Transmitting radio waves to and from aircraft is one part of the airborne connectivity equation, but if the Wi-Fi network inside the cabin isn’t optimized for that particular aircraft, the quality of the service can suffer. Grenoble, France,-based Leti, a research arm of CEA Tech, has measured Wi-Fi signal propagation in a Falcon jet as part of a proof-of-concept test to see how cabin configurations affect wireless signal propagation in business aircraft.
The research is not just designed to improve the passenger experience, but also to lay the groundwork for networks of wireless sensors that are finding their way into modern aircraft. For a wireless sensor to provide reliable service, it must be able to connect to onboard networks without fail. Already wireless tire-pressure monitoring systems are installed as retrofit and forward-fit applications, and wireless sensors could replace wired systems for engine parameters, cabin pressurization systems, smoke detection, temperature monitoring, and more.
Leti researchers first evaluated conditions in a Falcon airframe, then used that information to build a cabin environment model and propagation channel emulator that allow lab testing of the Wi-Fi configuration before installation of the network in the aircraft.
“This is new, what we did with Dassault; how to test Wi-Fi for deployment in the aircraft, without immobilizing the aircraft,” said Lionel Rudant, Leti strategic marketing manager. “With this emulator you have the actual behaviors of wave propagation that you would have in the aircraft.”
The channel emulator is a device developed by the mobile phone industry, and it is also employed in automotive Wi-Fi installations, according to Rudant. “The environment around cars is complex and expensive to test on the road, with high-speed mobility. In the auto industry, such an emulator is used to test connectivity before integration.”
Modeling an aircraft cabin presented new challenges. Using sounding equipment to measure the impulse response of the radio frequency environment in the cabin, researchers investigated multiple points in the cabin, especially near seats and around wireless access points (Wi-Fi transceivers).
A variety of factors affected the Wi-Fi signals in the cabin, such as curtains, plastic coverings, bulkheads, passengers, etc. The geometry of the cabin also affects received signal strength. “The most important point,” he said, “is that there are multiple paths for propagation of radio waves in the metallic environment of the cabin, and with different path lengths, the pulse response can be spread out. This delays the spread of propagation, and causes fading of the signal due to the interference.”
The measurements allowed the Leti team to develop a model of the cabin environment, using a statistical approach or stochastic modeling. As Rudant explained, “You want to describe with your model an aircraft cabin environment, but you have lot of different situations in this cabin, so you need a statistics approach to cover all the configurations.”

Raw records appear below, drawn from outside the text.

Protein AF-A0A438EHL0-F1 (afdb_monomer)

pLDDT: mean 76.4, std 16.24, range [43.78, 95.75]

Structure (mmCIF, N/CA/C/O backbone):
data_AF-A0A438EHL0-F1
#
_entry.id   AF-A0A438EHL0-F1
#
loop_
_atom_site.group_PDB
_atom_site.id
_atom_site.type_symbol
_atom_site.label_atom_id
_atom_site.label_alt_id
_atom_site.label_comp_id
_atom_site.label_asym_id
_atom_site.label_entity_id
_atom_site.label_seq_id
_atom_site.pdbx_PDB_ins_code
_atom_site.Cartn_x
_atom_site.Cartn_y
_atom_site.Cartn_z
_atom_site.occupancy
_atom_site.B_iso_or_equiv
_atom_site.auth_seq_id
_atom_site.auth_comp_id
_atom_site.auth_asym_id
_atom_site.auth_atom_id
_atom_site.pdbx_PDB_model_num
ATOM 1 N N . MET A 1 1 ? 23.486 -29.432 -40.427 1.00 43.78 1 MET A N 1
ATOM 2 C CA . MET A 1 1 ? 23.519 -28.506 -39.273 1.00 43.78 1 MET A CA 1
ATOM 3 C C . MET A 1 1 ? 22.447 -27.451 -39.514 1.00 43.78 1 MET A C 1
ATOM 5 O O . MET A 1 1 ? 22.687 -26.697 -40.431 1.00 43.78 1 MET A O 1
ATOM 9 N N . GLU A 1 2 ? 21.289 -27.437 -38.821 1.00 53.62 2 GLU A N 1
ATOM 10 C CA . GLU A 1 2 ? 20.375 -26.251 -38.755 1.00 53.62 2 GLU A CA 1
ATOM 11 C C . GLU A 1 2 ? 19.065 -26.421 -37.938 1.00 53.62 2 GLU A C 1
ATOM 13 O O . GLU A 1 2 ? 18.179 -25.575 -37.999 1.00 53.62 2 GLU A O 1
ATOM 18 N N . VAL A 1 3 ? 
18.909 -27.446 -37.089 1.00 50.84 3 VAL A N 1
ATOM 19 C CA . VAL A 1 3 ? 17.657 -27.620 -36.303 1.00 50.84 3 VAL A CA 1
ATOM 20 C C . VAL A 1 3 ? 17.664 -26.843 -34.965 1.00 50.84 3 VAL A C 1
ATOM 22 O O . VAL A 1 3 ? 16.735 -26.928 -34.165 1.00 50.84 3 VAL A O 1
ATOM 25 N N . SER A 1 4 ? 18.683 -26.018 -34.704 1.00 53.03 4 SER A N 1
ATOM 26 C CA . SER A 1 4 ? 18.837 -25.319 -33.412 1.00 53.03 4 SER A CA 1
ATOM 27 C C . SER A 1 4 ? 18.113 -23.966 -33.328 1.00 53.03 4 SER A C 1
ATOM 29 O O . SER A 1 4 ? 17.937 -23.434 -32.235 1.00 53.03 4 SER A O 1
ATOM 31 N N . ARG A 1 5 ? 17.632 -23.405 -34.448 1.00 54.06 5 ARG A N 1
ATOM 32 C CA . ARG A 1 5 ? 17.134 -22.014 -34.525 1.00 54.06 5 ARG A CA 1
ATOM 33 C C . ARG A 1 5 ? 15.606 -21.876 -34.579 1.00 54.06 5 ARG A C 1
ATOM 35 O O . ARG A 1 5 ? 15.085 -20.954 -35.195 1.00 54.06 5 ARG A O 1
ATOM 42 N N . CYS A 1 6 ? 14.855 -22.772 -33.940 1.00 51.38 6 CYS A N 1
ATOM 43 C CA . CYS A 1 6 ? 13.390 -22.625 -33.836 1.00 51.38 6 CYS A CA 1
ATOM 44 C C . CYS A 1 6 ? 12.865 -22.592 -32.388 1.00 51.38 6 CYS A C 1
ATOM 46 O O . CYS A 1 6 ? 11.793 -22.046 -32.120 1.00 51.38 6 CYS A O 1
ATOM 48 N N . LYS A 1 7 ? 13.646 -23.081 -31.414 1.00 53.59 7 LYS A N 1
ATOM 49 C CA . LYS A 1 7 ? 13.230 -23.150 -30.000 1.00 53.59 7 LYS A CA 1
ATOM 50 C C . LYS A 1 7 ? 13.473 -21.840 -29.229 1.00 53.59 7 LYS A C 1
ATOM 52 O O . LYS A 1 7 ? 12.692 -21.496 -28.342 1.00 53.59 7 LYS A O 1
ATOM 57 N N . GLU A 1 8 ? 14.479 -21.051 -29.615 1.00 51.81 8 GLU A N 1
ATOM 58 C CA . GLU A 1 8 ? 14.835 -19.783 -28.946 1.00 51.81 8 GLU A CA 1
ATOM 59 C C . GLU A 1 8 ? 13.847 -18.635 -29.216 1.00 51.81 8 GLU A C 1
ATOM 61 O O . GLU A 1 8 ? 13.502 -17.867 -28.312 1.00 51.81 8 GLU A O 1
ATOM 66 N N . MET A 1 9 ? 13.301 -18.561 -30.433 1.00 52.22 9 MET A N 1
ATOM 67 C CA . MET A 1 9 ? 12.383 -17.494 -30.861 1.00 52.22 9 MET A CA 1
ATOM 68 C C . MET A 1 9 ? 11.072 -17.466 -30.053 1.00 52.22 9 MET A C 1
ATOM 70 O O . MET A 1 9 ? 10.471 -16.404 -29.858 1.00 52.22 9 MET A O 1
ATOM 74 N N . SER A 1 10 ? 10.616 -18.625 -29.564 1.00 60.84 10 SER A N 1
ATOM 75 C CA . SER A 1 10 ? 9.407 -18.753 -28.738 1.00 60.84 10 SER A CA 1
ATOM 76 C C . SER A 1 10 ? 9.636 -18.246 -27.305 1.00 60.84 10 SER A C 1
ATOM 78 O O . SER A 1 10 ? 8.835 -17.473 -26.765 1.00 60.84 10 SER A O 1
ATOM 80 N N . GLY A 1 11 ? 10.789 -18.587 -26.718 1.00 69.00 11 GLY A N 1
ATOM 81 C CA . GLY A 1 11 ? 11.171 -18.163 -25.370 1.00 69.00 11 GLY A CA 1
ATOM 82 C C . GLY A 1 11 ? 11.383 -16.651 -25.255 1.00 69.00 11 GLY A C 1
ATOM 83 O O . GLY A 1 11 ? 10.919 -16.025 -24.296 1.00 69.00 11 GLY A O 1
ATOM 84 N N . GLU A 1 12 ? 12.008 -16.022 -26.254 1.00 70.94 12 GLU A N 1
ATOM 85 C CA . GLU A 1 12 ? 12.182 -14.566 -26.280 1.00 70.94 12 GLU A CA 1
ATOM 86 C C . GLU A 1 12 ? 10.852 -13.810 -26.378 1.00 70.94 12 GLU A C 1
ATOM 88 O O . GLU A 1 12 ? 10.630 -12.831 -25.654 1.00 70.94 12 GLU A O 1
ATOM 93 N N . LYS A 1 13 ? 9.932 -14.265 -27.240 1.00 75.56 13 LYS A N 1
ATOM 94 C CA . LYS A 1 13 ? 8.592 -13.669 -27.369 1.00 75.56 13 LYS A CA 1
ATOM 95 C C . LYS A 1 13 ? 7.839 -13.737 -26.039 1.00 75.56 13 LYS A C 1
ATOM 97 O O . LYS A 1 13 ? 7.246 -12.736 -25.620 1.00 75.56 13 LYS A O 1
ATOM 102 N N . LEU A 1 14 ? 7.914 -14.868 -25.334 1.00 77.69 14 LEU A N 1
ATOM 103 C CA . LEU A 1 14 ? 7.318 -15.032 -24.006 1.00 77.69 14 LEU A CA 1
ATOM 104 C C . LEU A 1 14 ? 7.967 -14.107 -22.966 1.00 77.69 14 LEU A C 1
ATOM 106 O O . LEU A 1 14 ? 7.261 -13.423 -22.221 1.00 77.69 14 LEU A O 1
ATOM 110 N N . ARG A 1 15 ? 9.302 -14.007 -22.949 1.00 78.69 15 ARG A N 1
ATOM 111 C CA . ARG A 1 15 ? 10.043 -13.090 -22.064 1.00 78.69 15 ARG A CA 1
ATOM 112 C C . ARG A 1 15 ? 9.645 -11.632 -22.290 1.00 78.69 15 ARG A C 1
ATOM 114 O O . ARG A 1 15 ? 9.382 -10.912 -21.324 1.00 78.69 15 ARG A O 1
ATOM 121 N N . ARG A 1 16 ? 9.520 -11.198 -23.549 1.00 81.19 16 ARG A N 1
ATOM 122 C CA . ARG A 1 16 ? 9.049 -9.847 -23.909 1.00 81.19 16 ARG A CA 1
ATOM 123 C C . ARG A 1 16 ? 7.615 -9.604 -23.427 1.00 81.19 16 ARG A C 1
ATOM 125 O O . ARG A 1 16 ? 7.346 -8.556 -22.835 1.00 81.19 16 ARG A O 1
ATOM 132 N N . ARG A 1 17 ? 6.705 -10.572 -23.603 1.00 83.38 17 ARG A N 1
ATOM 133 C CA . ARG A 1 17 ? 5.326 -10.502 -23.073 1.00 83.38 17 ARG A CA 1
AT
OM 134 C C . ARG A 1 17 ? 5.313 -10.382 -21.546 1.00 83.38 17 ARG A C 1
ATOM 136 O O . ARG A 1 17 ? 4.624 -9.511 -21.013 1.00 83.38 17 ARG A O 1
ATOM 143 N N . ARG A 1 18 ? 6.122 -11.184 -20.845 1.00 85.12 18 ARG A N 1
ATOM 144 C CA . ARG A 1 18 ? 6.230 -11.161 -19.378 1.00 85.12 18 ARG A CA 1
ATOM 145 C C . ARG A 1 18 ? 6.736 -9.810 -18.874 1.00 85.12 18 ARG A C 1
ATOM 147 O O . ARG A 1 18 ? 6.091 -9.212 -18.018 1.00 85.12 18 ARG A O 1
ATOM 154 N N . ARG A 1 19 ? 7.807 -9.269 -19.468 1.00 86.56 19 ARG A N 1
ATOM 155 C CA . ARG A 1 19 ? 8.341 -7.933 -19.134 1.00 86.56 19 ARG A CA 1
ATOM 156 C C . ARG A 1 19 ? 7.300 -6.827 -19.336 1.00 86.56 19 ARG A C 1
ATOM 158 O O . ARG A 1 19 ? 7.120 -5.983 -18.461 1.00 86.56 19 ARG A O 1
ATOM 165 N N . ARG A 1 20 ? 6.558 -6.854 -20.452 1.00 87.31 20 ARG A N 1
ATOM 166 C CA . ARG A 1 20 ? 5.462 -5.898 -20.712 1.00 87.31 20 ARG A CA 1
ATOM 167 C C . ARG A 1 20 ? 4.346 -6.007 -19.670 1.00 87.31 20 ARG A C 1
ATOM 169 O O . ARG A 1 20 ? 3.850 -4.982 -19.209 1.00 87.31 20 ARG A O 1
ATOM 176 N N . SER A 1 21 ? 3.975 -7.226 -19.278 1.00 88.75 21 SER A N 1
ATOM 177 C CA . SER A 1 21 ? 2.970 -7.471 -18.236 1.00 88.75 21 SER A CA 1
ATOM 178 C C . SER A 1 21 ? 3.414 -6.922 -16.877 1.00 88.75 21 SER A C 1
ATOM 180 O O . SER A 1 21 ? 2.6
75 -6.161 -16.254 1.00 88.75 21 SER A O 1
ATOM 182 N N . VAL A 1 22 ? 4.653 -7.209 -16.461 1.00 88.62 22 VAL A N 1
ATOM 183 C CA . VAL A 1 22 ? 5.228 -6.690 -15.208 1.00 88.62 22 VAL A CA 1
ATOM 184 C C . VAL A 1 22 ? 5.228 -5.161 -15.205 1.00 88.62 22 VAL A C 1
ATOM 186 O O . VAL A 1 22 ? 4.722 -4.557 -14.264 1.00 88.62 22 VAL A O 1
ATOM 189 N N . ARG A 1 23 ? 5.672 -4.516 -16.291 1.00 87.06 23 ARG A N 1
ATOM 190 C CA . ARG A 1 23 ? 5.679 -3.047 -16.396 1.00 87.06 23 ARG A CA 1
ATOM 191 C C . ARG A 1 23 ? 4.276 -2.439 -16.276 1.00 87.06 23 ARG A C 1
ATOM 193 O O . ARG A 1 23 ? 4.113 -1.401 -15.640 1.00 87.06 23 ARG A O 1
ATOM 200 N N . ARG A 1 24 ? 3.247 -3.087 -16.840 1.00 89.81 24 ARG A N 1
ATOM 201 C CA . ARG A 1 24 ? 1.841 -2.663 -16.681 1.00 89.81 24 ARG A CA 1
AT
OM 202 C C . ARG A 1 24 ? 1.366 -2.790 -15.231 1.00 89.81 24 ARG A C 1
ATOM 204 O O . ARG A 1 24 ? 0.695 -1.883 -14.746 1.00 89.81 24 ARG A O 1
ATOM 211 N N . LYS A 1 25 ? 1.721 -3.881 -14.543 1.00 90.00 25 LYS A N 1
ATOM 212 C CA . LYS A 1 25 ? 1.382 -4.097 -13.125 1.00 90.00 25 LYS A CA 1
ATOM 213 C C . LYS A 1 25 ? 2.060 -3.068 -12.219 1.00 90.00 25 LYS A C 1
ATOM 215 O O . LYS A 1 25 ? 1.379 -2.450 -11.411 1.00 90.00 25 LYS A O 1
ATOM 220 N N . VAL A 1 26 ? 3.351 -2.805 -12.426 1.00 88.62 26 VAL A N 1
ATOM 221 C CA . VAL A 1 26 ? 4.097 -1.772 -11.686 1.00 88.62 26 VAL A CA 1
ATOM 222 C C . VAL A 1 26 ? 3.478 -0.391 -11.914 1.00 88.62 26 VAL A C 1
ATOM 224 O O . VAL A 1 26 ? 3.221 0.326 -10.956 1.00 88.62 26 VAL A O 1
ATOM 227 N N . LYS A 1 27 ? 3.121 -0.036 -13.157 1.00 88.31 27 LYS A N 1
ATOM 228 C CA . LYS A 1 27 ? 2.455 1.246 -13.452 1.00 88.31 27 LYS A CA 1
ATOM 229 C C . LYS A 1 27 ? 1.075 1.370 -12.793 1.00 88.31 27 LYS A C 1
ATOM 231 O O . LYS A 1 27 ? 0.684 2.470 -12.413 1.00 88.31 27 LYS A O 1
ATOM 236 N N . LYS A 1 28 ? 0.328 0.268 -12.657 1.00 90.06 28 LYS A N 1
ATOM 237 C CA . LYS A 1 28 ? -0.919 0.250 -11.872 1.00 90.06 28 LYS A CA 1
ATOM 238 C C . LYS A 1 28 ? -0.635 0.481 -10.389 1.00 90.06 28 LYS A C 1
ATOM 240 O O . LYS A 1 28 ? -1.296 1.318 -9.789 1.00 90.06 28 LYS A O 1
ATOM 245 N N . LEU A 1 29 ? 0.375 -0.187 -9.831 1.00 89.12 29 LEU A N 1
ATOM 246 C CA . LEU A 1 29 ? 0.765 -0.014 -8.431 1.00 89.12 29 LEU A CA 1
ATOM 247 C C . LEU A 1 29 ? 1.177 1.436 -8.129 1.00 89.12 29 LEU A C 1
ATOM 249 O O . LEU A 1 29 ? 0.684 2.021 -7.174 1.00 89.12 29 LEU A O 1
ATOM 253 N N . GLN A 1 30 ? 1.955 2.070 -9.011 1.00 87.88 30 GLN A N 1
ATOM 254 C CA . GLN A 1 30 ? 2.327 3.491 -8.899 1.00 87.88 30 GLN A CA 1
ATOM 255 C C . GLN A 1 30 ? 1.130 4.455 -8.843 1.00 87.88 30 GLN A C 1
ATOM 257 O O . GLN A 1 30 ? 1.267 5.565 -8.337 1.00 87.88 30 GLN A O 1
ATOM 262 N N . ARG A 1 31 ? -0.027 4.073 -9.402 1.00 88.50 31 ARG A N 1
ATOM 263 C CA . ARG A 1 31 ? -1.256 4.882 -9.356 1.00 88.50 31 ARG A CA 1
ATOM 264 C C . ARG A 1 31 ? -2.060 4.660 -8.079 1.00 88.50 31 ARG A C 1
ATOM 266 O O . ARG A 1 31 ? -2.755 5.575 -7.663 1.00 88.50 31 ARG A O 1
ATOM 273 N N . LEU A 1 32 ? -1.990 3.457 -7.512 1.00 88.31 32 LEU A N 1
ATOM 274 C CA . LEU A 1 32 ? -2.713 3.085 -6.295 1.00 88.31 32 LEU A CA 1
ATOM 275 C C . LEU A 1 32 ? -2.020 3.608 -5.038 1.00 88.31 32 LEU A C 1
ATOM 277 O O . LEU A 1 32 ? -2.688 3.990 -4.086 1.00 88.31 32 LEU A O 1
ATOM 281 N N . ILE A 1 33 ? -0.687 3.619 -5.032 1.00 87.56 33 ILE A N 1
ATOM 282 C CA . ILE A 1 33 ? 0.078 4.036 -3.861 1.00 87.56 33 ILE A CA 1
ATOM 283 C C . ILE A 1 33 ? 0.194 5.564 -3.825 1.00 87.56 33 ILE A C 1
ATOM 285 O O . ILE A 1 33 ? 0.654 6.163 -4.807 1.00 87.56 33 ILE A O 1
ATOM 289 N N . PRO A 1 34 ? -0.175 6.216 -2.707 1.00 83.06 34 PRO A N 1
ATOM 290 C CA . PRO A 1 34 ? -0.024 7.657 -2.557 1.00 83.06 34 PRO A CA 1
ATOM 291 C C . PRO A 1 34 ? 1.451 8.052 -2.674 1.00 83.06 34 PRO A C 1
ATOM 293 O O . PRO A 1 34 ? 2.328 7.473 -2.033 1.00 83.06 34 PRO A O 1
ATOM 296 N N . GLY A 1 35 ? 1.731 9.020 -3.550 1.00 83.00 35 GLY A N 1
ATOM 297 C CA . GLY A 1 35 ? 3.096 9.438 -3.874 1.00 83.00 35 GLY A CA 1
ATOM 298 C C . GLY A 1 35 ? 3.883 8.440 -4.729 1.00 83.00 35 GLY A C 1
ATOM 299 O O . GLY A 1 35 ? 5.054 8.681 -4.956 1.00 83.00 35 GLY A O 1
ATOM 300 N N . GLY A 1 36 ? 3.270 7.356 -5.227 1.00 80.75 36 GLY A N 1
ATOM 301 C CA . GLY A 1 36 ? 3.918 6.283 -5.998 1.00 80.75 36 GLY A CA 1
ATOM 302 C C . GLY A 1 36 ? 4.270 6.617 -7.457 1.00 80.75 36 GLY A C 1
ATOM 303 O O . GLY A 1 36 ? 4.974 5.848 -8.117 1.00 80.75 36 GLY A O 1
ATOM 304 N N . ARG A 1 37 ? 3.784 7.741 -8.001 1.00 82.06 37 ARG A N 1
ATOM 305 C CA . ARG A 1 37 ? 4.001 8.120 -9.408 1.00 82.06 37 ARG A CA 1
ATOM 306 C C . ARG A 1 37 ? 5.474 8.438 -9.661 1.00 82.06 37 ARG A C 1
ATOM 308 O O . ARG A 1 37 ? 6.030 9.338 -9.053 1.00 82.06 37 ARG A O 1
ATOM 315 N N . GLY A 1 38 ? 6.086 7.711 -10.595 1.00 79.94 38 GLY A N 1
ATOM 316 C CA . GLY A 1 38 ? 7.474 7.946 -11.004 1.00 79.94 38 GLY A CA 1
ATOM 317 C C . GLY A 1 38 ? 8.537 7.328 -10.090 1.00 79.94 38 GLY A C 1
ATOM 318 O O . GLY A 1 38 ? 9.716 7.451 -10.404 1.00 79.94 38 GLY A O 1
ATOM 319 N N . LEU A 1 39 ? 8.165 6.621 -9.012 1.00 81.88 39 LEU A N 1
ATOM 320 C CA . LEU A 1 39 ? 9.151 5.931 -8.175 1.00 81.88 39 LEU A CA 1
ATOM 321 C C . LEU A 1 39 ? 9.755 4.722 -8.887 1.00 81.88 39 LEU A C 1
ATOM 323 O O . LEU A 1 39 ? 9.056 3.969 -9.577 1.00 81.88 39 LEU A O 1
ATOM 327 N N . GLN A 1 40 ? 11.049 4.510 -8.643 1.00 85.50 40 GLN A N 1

Of course the aircraft manufacturer does provide guidelines for suitable Wi-Fi installations, but there are so many variations after the interior completion, he said, that questions remain about how to ensure a consistently high level of Wi-Fi performance. “With the model we can play the environments in the emulator and make sure that Wi-Fi performance is good enough.”
From the testing, Leti determined that Wi-Fi antenna location is a critical factor, in part because of the constraints on installing the several antennas needed inside the cabin. “One of the open questions was how to install different antennas,” Rudant said. “[Do we] separate them at different locations, or install all antennas in one array in the cabin? This is a very difficult question. The final performance of multi-antenna Wi-Fi strongly depends on the propagation environment. It’s about the ways how radio waves can reach each of the different antennas with independent properties but equal power. That is what is required for such Wi-Fi systems.”
Having completed the research project with Dassault, Leti hopes to apply the testing method to other airframe types, to optimize their Wi-Fi installations. “We want to work with different players to finalize the test method,” he said, “and have standardization, then deploy it in industry.” Rudant also sees an opportunity to work with manufacturers of onboard Wi-Fi systems to optimize Wi-Fi terminal installations.
“Aircraft manufacturers need a standard test method for the end user. These are critical questions, and it will probably pay for the testing services to insure there is very good Wi-Fi service in their aircraft,” he concluded.